Splendidi Incisivi ha scritto:


> La Roma, a questo punto, si potrebbe anche tirare giù; il problema è che resterebbero ancora Lazio e Inter.
> Il Chelsea, intanto, che se ne fa di Dzeko? Giocano col tridente e nella posizione centrale hanno Morata e Batshuayi.



Batshuayi Conte lo ammazzerebbe, nonostante gli abbia fatto vincere la Premier l'anno scorso, comunque lo cedono al Marsiglia pare.

Dzeko andrebbe a giocarsi il posto con Morata.


----------



## Lineker10 (22 Gennaio 2018)

Smarx10 ha scritto:


> La Lazio arriva terza in scioltezza.

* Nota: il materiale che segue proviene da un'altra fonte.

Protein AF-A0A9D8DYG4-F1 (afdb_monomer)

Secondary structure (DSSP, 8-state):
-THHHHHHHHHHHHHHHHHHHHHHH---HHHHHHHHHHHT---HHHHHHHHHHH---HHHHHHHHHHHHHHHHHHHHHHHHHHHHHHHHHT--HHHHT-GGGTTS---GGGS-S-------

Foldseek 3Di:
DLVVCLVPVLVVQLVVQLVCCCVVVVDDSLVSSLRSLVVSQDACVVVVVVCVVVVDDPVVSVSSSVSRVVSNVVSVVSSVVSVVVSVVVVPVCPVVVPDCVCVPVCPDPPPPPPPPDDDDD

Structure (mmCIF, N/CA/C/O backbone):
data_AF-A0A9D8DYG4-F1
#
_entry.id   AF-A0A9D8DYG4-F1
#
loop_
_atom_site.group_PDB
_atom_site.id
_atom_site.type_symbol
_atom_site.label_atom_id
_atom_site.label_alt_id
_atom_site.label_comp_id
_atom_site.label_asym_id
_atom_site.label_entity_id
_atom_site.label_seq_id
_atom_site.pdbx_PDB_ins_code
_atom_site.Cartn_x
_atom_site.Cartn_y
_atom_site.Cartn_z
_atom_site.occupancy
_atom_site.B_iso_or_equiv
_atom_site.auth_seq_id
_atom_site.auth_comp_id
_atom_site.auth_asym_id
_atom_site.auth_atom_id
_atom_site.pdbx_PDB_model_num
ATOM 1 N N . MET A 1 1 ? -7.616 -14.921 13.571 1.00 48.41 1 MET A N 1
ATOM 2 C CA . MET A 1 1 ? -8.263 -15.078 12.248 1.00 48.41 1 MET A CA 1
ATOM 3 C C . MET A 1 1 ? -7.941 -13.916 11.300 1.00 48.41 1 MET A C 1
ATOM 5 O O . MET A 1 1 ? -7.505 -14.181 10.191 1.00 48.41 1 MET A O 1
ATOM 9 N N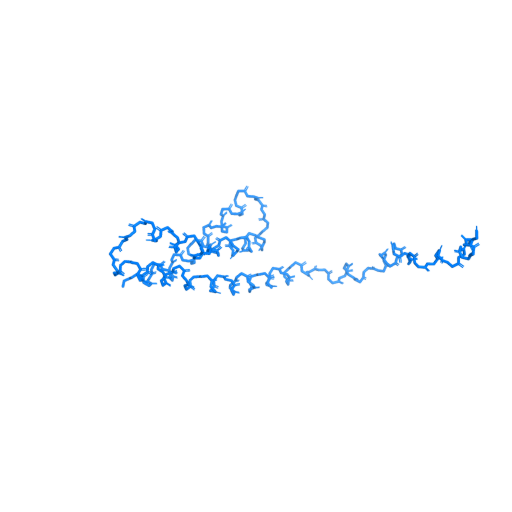 . VAL A 1 2 ? -8.060 -12.651 11.728 1.00 50.59 2 VAL A N 1
ATOM 10 C CA . VAL A 1 2 ? -8.009 -11.474 10.824 1.00 50.59 2 VAL A CA 1
ATOM 11 C C . VAL A 1 2 ? -6.627 -11.161 10.227 1.00 50.59 2 VAL A C 1
ATOM 13 O O . VAL A 1 2 ? -6.534 -10.733 9.085 1.00 50.59 2 VAL A O 1
ATOM 16 N N . ARG A 1 3 ? -5.531 -11.532 10.904 1.00 53.50 3 ARG A N 1
ATOM 17 C CA . ARG A 1 3 ? -4.160 -11.390 10.370 1.00 53.50 3 ARG A CA 1
ATOM 18 C C . ARG A 1 3 ? -3.975 -12.063 8.997 1.00 53.50 3 ARG A C 1
ATOM 20 O O . ARG A 1 3 ? -3.184 -11.598 8.193 1.00 53.50 3 ARG A O 1
ATOM 27 N N . ARG A 1 4 ? -4.718 -13.140 8.709 1.00 58.81 4 ARG A N 1
ATOM 28 C CA . ARG A 1 4 ? -4.624 -13.875 7.436 1.00 58.81 4 ARG A CA 1
ATOM 29 C C . ARG A 1 4 ? -5.157 -13.073 6.246 1.00 58.81 4 ARG A C 1
ATOM 31 O O . ARG A 1 4 ? -4.647 -13.254 5.151 1.00 58.81 4 ARG A O 1
ATOM 38 N N . LEU A 1 5 ? -6.138 -12.195 6.460 1.00 61.38 5 LEU A N 1
ATOM 39 C CA . LEU A 1 5 ? -6.743 -11.411 5.384 1.00 61.38 5 LEU A CA 1
ATOM 40 C C . LEU A 1 5 ? -5.798 -10.312 4.891 1.00 61.38 5 LEU A C 1
ATOM 42 O O . LEU A 1 5 ? -5.737 -10.070 3.700 1.00 61.38 5 LEU A O 1
ATOM 46 N N . VAL A 1 6 ? -4.984 -9.739 5.777 1.00 63.25 6 VAL A N 1
ATOM 47 C CA . VAL A 1 6 ? -3.973 -8.726 5.436 1.00 63.25 6 VAL A CA 1
ATOM 48 C C . VAL A 1 6 ? -2.803 -9.313 4.652 1.00 63.25 6 VAL A C 1
ATOM 50 O O . VAL A 1 6 ? -2.446 -8.814 3.588 1.00 63.25 6 VAL A O 1
ATOM 53 N N . TRP A 1 7 ? -2.231 -10.412 5.153 1.00 65.81 7 TRP A N 1
ATOM 54 C CA . TRP A 1 7 ? -1.086 -11.064 4.508 1.00 65.81 7 TRP A CA 1
ATOM 55 C C . TRP A 1 7 ? -1.425 -11.662 3.142 1.00 65.81 7 TRP A C 1
ATOM 57 O O . TRP A 1 7 ? -0.536 -11.818 2.315 1.00 65.81 7 TRP A O 1
ATOM 67 N N . ILE A 1 8 ? -2.694 -12.004 2.912 1.00 71.81 8 ILE A N 1
ATOM 68 C CA . ILE A 1 8 ? -3.167 -12.596 1.655 1.00 71.81 8 ILE A CA 1
ATOM 69 C C . ILE A 1 8 ? -3.800 -11.527 0.755 1.00 71.81 8 ILE A C 1
ATOM 71 O O . ILE A 1 8 ? -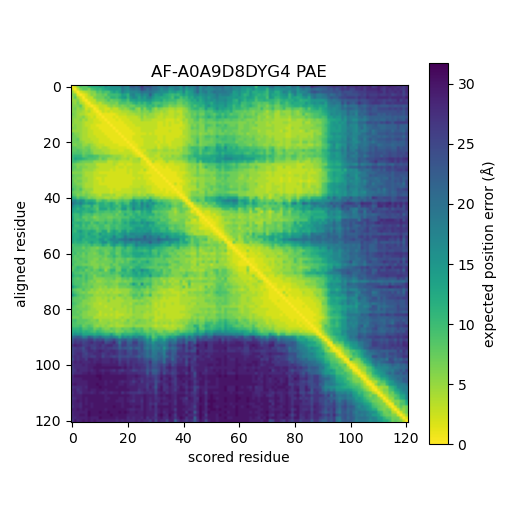3.535 -11.485 -0.442 1.00 71.81 8 ILE A O 1
ATOM 75 N N . GLY A 1 9 ? -4.596 -10.630 1.328 1.00 75.25 9 GLY A N 1
ATOM 76 C CA . GLY A 1 9 ? -5.312 -9.571 0.624 1.00 75.25 9 GLY A CA 1
ATOM 77 C C . GLY A 1 9 ? -4.392 -8.486 0.081 1.00 75.25 9 GLY A C 1
ATOM 78 O O . GLY A 1 9 ? -4.637 -8.010 -1.019 1.00 75.25 9 GLY A O 1
ATOM 79 N N . GLY A 1 10 ? -3.300 -8.154 0.779 1.00 78.94 10 GLY A N 1
ATOM 80 C CA . GLY A 1 10 ? -2.299 -7.211 0.276 1.00 78.94 10 GLY A CA 1
ATOM 81 C C . GLY A 1 10 ? -1.711 -7.659 -1.071 1.00 78.94 10 GLY A C 1
ATOM 82 O O . GLY A 1 10 ? -1.924 -6.985 -2.077 1.00 78.94 10 GLY A O 1
ATOM 83 N N . PRO A 1 11 ? -1.046 -8.826 -1.145 1.00 82.38 11 PRO A N 1
ATOM 84 C CA . PRO A 1 11 ? -0.505 -9.340 -2.402 1.00 82.38 11 PRO A CA 1
ATOM 85 C C . PRO A 1 11 ? -1.558 -9.488 -3.506 1.00 82.38 11 PRO A C 1
ATOM 87 O O . PRO A 1 11 ? -1.292 -9.144 -4.654 1.00 82.38 11 PRO A O 1
ATOM 90 N N . ILE A 1 12 ? -2.766 -9.953 -3.167 1.00 86.12 12 ILE A N 1
ATOM 91 C CA . ILE A 1 12 ? -3.862 -10.098 -4.136 1.00 86.12 12 ILE A CA 1
ATOM 92 C C . ILE A 1 12 ? -4.286 -8.741 -4.697 1.00 86.12 12 ILE A C 1
ATOM 94 O O . ILE A 1 12 ? -4.432 -8.607 -5.910 1.00 86.12 12 ILE A O 1
ATOM 98 N N . ASN A 1 13 ? -4.454 -7.731 -3.841 1.00 85.38 13 ASN A N 1
ATOM 99 C CA . ASN A 1 13 ? -4.845 -6.395 -4.270 1.00 85.38 13 ASN A CA 1
ATOM 100 C C . ASN A 1 13 ? -3.747 -5.746 -5.120 1.00 85.38 13 ASN A C 1
ATOM 102 O O . ASN A 1 13 ? -4.044 -5.128 -6.136 1.00 85.38 13 ASN A O 1
ATOM 106 N N . TRP A 1 14 ? -2.474 -5.955 -4.774 1.00 86.56 14 TRP A N 1
ATOM 107 C CA . TRP A 1 14 ? -1.351 -5.490 -5.588 1.00 86.56 14 TRP A CA 1
ATOM 108 C C . TRP A 1 14 ? -1.349 -6.109 -6.991 1.00 86.56 14 TRP A C 1
ATOM 110 O O . TRP A 1 14 ? -1.209 -5.391 -7.985 1.00 86.56 14 TRP A O 1
ATOM 120 N N . ILE A 1 15 ? -1.545 -7.428 -7.085 1.00 89.44 15 ILE A N 1
ATOM 121 C CA . ILE A 1 15 ? -1.633 -8.138 -8.366 1.00 89.44 15 ILE A CA 1
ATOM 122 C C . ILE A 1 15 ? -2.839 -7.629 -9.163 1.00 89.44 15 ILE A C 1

Sono due spanne sopra gli altri. La roma crollerà, visto lo smantellamento in corso e l'impegno in champions che rischia di protrarsi se superano gli ottavi. Dipende tutto dall'Inter. Nelle prossime 5 l'inter ha un calendario imbarazzante (Spal e Genoa fuori casa, Bologna, Crotone e Benevento in casa). Se per miracolo tra 5 partite non siamo a più 10 punti dall'inter ci possiamo sperare, altrimenti sarà meglio concentrarsi sulle coppe.

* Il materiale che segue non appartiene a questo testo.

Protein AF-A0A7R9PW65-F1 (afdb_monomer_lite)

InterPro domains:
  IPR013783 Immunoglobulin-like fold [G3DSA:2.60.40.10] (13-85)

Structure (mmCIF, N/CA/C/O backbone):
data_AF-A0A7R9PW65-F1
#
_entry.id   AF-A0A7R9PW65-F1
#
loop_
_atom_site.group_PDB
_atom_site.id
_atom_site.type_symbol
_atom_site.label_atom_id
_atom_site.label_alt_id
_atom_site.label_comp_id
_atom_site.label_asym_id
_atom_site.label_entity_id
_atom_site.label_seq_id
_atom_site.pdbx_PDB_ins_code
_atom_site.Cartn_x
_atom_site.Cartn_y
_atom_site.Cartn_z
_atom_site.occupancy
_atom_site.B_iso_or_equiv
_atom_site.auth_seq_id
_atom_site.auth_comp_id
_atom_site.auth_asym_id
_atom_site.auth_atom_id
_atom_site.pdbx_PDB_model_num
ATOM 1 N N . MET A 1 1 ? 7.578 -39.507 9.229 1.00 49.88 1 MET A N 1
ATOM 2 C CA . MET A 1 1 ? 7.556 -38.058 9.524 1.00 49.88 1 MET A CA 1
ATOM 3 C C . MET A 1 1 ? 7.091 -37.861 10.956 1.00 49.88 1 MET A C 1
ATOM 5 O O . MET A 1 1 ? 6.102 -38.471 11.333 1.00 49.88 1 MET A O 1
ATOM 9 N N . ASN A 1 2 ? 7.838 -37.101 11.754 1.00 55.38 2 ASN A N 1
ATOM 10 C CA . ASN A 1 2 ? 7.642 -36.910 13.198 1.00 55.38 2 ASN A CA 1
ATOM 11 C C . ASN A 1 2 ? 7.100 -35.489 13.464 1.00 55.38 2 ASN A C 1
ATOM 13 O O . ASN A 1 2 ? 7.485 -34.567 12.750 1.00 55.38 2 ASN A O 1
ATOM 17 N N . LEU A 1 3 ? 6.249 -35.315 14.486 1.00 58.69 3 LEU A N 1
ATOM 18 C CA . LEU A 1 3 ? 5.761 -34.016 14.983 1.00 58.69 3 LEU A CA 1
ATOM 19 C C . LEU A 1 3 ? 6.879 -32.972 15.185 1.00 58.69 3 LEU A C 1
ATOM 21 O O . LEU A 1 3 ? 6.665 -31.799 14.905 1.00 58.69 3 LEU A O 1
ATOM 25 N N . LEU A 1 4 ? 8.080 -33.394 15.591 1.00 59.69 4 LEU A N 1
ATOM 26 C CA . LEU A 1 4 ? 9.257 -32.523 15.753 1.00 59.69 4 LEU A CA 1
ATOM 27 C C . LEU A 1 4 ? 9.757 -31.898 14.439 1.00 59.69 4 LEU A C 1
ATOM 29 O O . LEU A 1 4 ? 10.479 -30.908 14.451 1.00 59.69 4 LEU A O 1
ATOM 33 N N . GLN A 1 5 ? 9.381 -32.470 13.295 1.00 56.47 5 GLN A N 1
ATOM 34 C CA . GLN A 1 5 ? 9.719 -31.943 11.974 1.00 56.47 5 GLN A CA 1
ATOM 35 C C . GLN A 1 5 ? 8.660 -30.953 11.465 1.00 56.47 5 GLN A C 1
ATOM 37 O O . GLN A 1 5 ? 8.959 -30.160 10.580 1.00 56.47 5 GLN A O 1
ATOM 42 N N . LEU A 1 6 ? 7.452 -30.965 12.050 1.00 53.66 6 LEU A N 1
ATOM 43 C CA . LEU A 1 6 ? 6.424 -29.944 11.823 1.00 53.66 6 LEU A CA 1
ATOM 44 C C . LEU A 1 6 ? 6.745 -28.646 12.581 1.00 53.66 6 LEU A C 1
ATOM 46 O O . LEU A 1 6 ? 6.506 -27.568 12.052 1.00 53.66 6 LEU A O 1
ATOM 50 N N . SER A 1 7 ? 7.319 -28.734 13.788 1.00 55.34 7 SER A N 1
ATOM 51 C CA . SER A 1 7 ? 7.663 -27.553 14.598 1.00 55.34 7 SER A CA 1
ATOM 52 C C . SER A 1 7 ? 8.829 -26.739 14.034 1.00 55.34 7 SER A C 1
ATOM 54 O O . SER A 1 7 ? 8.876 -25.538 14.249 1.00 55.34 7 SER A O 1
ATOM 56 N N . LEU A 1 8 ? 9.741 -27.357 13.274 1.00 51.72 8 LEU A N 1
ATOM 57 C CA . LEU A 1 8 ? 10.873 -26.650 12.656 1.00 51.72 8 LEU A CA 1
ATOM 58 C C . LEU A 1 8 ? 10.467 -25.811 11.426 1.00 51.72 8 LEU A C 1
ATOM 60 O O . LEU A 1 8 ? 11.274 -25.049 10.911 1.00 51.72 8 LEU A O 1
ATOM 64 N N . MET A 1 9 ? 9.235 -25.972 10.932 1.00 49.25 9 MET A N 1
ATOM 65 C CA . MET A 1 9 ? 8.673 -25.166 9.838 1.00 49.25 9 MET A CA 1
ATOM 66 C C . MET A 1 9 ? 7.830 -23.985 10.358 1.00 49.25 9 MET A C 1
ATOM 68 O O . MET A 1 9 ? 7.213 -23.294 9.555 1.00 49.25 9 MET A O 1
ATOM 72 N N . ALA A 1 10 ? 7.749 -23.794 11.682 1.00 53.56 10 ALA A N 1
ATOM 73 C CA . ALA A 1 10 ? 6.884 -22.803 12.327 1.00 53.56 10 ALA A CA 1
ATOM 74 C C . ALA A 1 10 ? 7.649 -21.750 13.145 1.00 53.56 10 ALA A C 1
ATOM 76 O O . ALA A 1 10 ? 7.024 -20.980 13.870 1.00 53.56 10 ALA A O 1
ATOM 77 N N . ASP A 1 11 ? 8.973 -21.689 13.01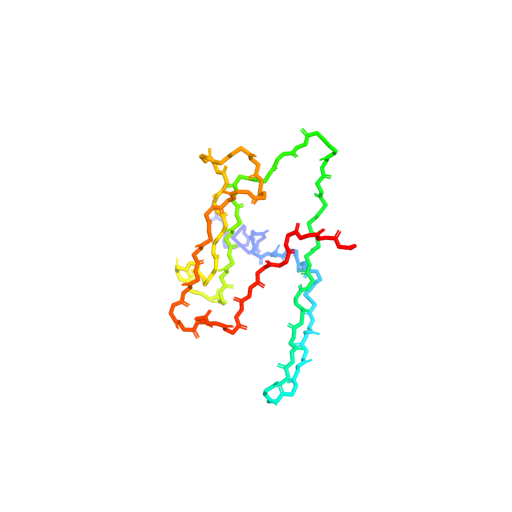3 1.00 48.62 11 ASP A N 1
ATOM 78 C CA . ASP A 1 11 ? 9.715 -20.492 13.393 1.00 48.62 11 ASP A CA 1
ATOM 79 C C . ASP A 1 11 ? 9.679 -19.547 12.187 1.00 48.62 11 ASP A C 1
ATOM 81 O O . ASP A 1 11 ? 10.585 -19.536 11.353 1.00 48.62 11 ASP A O 1
ATOM 85 N N . GLU A 1 12 ? 8.580 -18.795 12.053 1.00 56.97 12 GLU A N 1
ATOM 86 C CA . GLU A 1 12 ? 8.637 -17.538 11.309 1.00 56.97 12 GLU A CA 1
ATOM 87 C C . GLU A 1 12 ? 9.744 -16.705 11.954 1.00 56.97 12 GLU A C 1
ATOM 89 O O . GLU A 1 12 ? 9.648 -16.308 13.118 1.00 56.97 12 GLU A O 1
ATOM 94 N N . GLU A 1 13 ? 10.824 -16.481 11.213 1.00 56.16 13 GLU A N 1
ATOM 95 C CA . GLU A 1 13 ? 11.821 -15.483 11.554 1.00 56.16 13 GLU A CA 1
ATOM 96 C C . GLU A 1 13 ? 11.065 -14.164 11.731 1.00 56.16 13 GLU A C 1
ATOM 98 O O . GLU A 1 13 ? 10.530 -13.611 10.773 1.00 56.16 13 GLU A O 1
ATOM 103 N N . SER A 1 14 ? 10.894 -13.739 12.987 1.00 61.81 14 SER A N 1
ATOM 104 C CA . SER A 1 14 ? 10.125 -12.551 13.342 1.00 61.81 14 SER A CA 1
ATOM 105 C C . SER A 1 14 ? 10.822 -11.335 12.744 1.00 61.81 14 SER A C 1
ATOM 107 O O . SER A 1 14 ? 11.660 -10.711 13.399 1.00 61.81 14 SER A O 1
ATOM 109 N N . GLU A 1 15 ? 10.459 -10.991 11.512 1.00 66.31 15 GLU A N 1
ATOM 110 C CA . GLU A 1 15 ? 10.767 -9.709 10.895 1.00 66.31 15 GLU A CA 1
ATOM 111 C C . GLU A 1 15 ? 10.496 -8.596 11.922 1.00 66.31 15 GLU A C 1
ATOM 113 O O . GLU A 1 15 ? 9.505 -8.665 12.663 1.00 66.31 15 GLU A O 1
ATOM 118 N N . PRO A 1 16 ? 11.369 -7.582 12.042 1.00 67.94 16 PRO A N 1
ATOM 119 C CA . PRO A 1 16 ? 11.201 -6.541 13.043 1.00 67.94 16 PRO A CA 1
ATOM 120 C C . PRO A 1 16 ? 9.883 -5.793 12.804 1.00 67.94 16 PRO A C 1
ATOM 122 O O . PRO A 1 16 ? 9.767 -4.954 11.910 1.00 67.94 16 PRO A O 1
ATOM 125 N N . ALA A 1 17 ? 8.878 -6.090 13.627 1.00 73.75 17 ALA A N 1
ATOM 126 C CA . ALA A 1 17 ? 7.591 -5.418 13.584 1.00 73.75 17 ALA A CA 1
ATOM 127 C C . ALA A 1 17 ? 7.737 -3.988 14.122 1.00 73.75 17 ALA A C 1
ATOM 129 O O . ALA A 1 17 ? 8.191 -3.766 15.247 1.00 73.75 17 ALA A O 1
ATOM 130 N N . ILE A 1 18 ? 7.334 -3.000 13.323 1.00 83.06 18 ILE A N 1
ATOM 131 C CA . ILE A 1 18 ? 7.348 -1.595 13.735 1.00 83.06 18 ILE A CA 1
ATOM 132 C C . ILE A 1 18 ? 6.005 -1.266 14.388 1.00 83.06 18 ILE A C 1
ATOM 134 O O . ILE A 1 18 ? 4.953 -1.371 13.759 1.00 83.06 18 ILE A O 1
ATOM 138 N N . HIS A 1 19 ? 6.039 -0.847 15.655 1.00 87.31 19 HIS A N 1
ATOM 139 C CA . HIS A 1 19 ? 4.848 -0.441 16.397 1.00 87.31 19 HIS A CA 1
ATOM 140 C C . HIS A 1 19 ? 4.583 1.059 16.212 1.00 87.31 19 HIS A C 1
ATOM 142 O O . HIS A 1 19 ? 5.367 1.897 16.661 1.00 87.31 19 HIS A O 1
ATOM 148 N N . VAL A 1 20 ? 3.471 1.400 15.558 1.00 90.31 20 VAL A N 1
ATOM 149 C CA . VAL A 1 20 ? 3.053 2.787 15.300 1.00 90.31 20 VAL A CA 1
ATOM 150 C C . VAL A 1 20 ? 1.806 3.100 16.122 1.00 90.31 20 VAL A C 1
ATOM 152 O O . VAL A 1 20 ? 0.817 2.377 16.046 1.00 90.31 20 VAL A O 1
ATOM 155 N N . VAL A 1 21 ? 1.843 4.194 16.885 1.00 91.94 21 VAL A N 1
ATOM 156 C CA . VAL A 1 21 ? 0.714 4.678 17.695 1.00 91.94 21 VAL A CA 1
ATOM 157 C C . VAL A 1 21 ? 0.336 6.079 17.233 1.00 91.94 21 VAL A C 1
ATOM 159 O O . VAL A 1 21 ? 1.208 6.894 16.937 1.00 91.94 21 VAL A O 1
ATOM 162 N N . ALA A 1 22 ? -0.962 6.357 17.188 1.00 92.00 22 ALA A N 1
ATOM 163 C CA . ALA A 1 22 ? -1.511 7.688 16.974 1.00 92.00 22 ALA A CA 1
ATOM 164 C C . ALA A 1 22 ? -2.698 7.912 17.921 1.00 92.00 22 ALA A C 1
ATOM 166 O O . ALA A 1 22 ? -3.334 6.955 18.363 1.00 92.00 22 ALA A O 1
ATOM 167 N N . GLU A 1 23 ? -2.980 9.174 18.233 1.00 94.50 23 GLU A N 1
ATOM 168 C CA . GLU A 1 23 ? -4.150 9.574 19.020 1.00 94.50 23 GLU A CA 1
ATOM 169 C C . GLU A 1 23 ? -5.446 9.434 18.206 1.00 94.50 23 GLU A C 1
ATOM 171 O O . GLU A 1 23 ? -5.422 9.295 16.978 1.00 94.50 23 GLU A O 1
ATOM 176 N N . GLU A 1 24 ? -6.599 9.489 18.876 1.00 89.75 24 GLU A N 1
ATOM 177 C CA . GLU A 1 24 ? -7.893 9.536 18.194 1.00 89.75 24 GLU A CA 1
ATOM 178 C C . GLU A 1 24 ? -7.951 10.755 17.254 1.00 89.75 24 GLU A C 1
ATOM 180 O O . GLU A 1 24 ? -7.582 11.860 17.638 1.00 89.75 24 GLU A O 1
ATOM 185 N N . GLN A 1 25 ? -8.376 10.545 16.000 1.00 86.81 25 GLN A N 1
ATOM 186 C CA . GLN A 1 25 ? -8.315 11.532 14.900 1.00 86.81 25 GLN A CA 1
ATOM 187 C C . GLN A 1 25 ? -6.894 11.971 14.484 1.00 86.81 25 GLN A C 1
ATOM 189 O O . GLN A 1 25 ? -6.744 12.788 13.573 1.00 86.81 25 GLN A O 1
ATOM 194 N N . GLY A 1 26 ? -5.849 11.407 15.092 1.00 89.31 26 GLY A N 1
ATO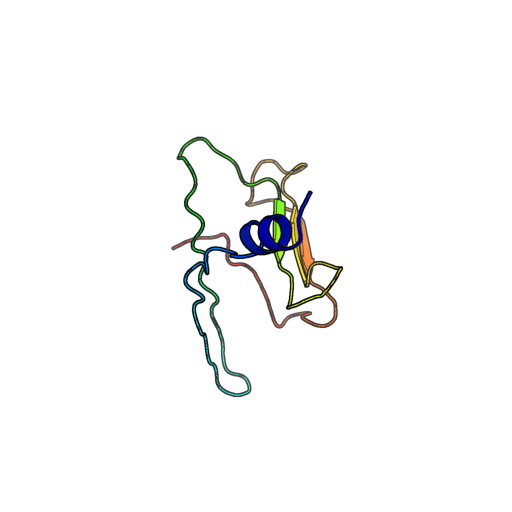M 195 C CA . GLY A 1 26 ? -4.463 11.587 14.681 1.00 89.31 26 GLY A CA 1
ATOM 196 C C . GLY A 1 26 ? -4.127 10.857 13.376 1.00 89.31 26 GLY A C 1
ATOM 197 O O . GLY A 1 26 ? -4.905 10.064 12.841 1.00 89.31 26 GLY A O 1
ATOM 198 N N . LYS A 1 27 ? -2.922 11.114 12.856 1.00 89.94 27 LYS A N 1
ATOM 199 C CA . LYS A 1 27 ? -2.389 10.459 11.655 1.00 89.94 27 LYS A CA 1
ATOM 200 C C . LYS A 1 27 ? -1.295 9.467 12.040 1.00 89.94 27 LYS A C 1
ATOM 202 O O . LYS A 1 27 ? -0.268 9.868 12.577 1.00 89.94 27 LYS A O 1
ATOM 207 N N . ALA A 1 28 ? -1.483 8.198 11.691 1.00 90.38 28 ALA A N 1
ATOM 208 C CA . ALA A 1 28 ? -0.420 7.198 11.701 1.00 90.38 28 ALA A CA 1
ATOM 209 C C . ALA A 1 28 ? 0.195 7.078 10.299 1.00 90.38 28 ALA A C 1
ATOM 211 O O . ALA A 1 28 ? -0.522 7.095 9.298 1.00 90.38 28 ALA A O 1
ATOM 212 N N . VAL A 1 29 ? 1.520 6.952 10.224 1.00 88.62 29 VAL A N 1
ATOM 213 C CA . VAL A 1 29 ? 2.237 6.648 8.979 1.00 88.62 29 VAL A CA 1
ATOM 214 C C . VAL A 1 29 ? 2.907 5.299 9.158 1.00 88.62 29 VAL A C 1
ATOM 216 O O . VAL A 1 29 ? 3.780 5.146 10.009 1.00 88.62 29 VAL A O 1
ATOM 219 N N . LEU A 1 30 ? 2.474 4.323 8.367 1.00 85.69 30 LEU A N 1
ATOM 220 C CA . LEU A 1 30 ? 3.094 3.009 8.348 1.00 85.69 30 LEU A CA 1
ATOM 221 C C . LEU A 1 30 ? 4.329 3.056 7.433 1.00 85.69 30 LEU A C 1
ATOM 223 O O . LEU A 1 30 ? 4.216 3.518 6.294 1.00 85.69 30 LEU A O 1
ATOM 227 N N . PRO A 1 31 ? 5.509 2.635 7.918 1.00 81.00 31 PRO A N 1
ATOM 228 C CA . PRO A 1 31 ? 6.722 2.623 7.113 1.00 81.00 31 PRO A CA 1
ATOM 229 C C . PRO A 1 31 ? 6.622 1.578 5.997 1.00 81.00 31 PRO A C 1
ATOM 231 O O . PRO A 1 31 ? 6.033 0.515 6.172 1.00 81.00 31 PRO A O 1
ATOM 234 N N . CYS A 1 32 ? 7.234 1.872 4.851 1.00 74.56 32 CYS A N 1
ATOM 235 C CA . CYS A 1 32 ? 7.407 0.925 3.754 1.00 74.56 32 CYS A CA 1
ATOM 236 C C . CYS A 1 32 ? 8.884 0.525 3.704 1.00 74.56 32 CYS A C 1
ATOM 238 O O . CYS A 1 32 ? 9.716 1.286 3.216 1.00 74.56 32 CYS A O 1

Dipende più da noi che da loro. Se non daremo continuità ai recenti buoni risultati e soprattutto iniziamo a vincere gli scontri diretti, non riprendiamo manco la Sampdoria 
Recuperare il quarto posto è una chimera comunque, dovrebbero succedere dei cataclismi biblici.


----------



## sacchino (22 Gennaio 2018)

Secondo me Kalinic gli serve come il pane...


----------



## The Ripper (22 Gennaio 2018)

bastava vincere col verona e col benevento,e potremmo dire di avere ancora qualche piccola chance, nonostante un -7 non facile da recuperare
Ormai è impossibile. 
Proviamo a dare tutto in EL.


----------



## DrHouse (22 Gennaio 2018)

onestamente, credo siano manovre inconcepibili.

a meno di una voragine da colmare per i paletti UEFA del SA, la mossa è terribile, anche economicamente.

perdendo questi due elementi ci guadagnano 60 milioni già immediatamente persi: perchè vanifichi il passaggio ai quarti di CL, contro uno Shaktar che a febbraio è sempre sulle gambe, e sono già bei soldi. e perchè metti a repentaglio una qualificazione diretta ai gironi CL.
Monchi si prende 60 milioni a gennaio e vanifica altrettanti milioni quasi certi per il valore della squadra.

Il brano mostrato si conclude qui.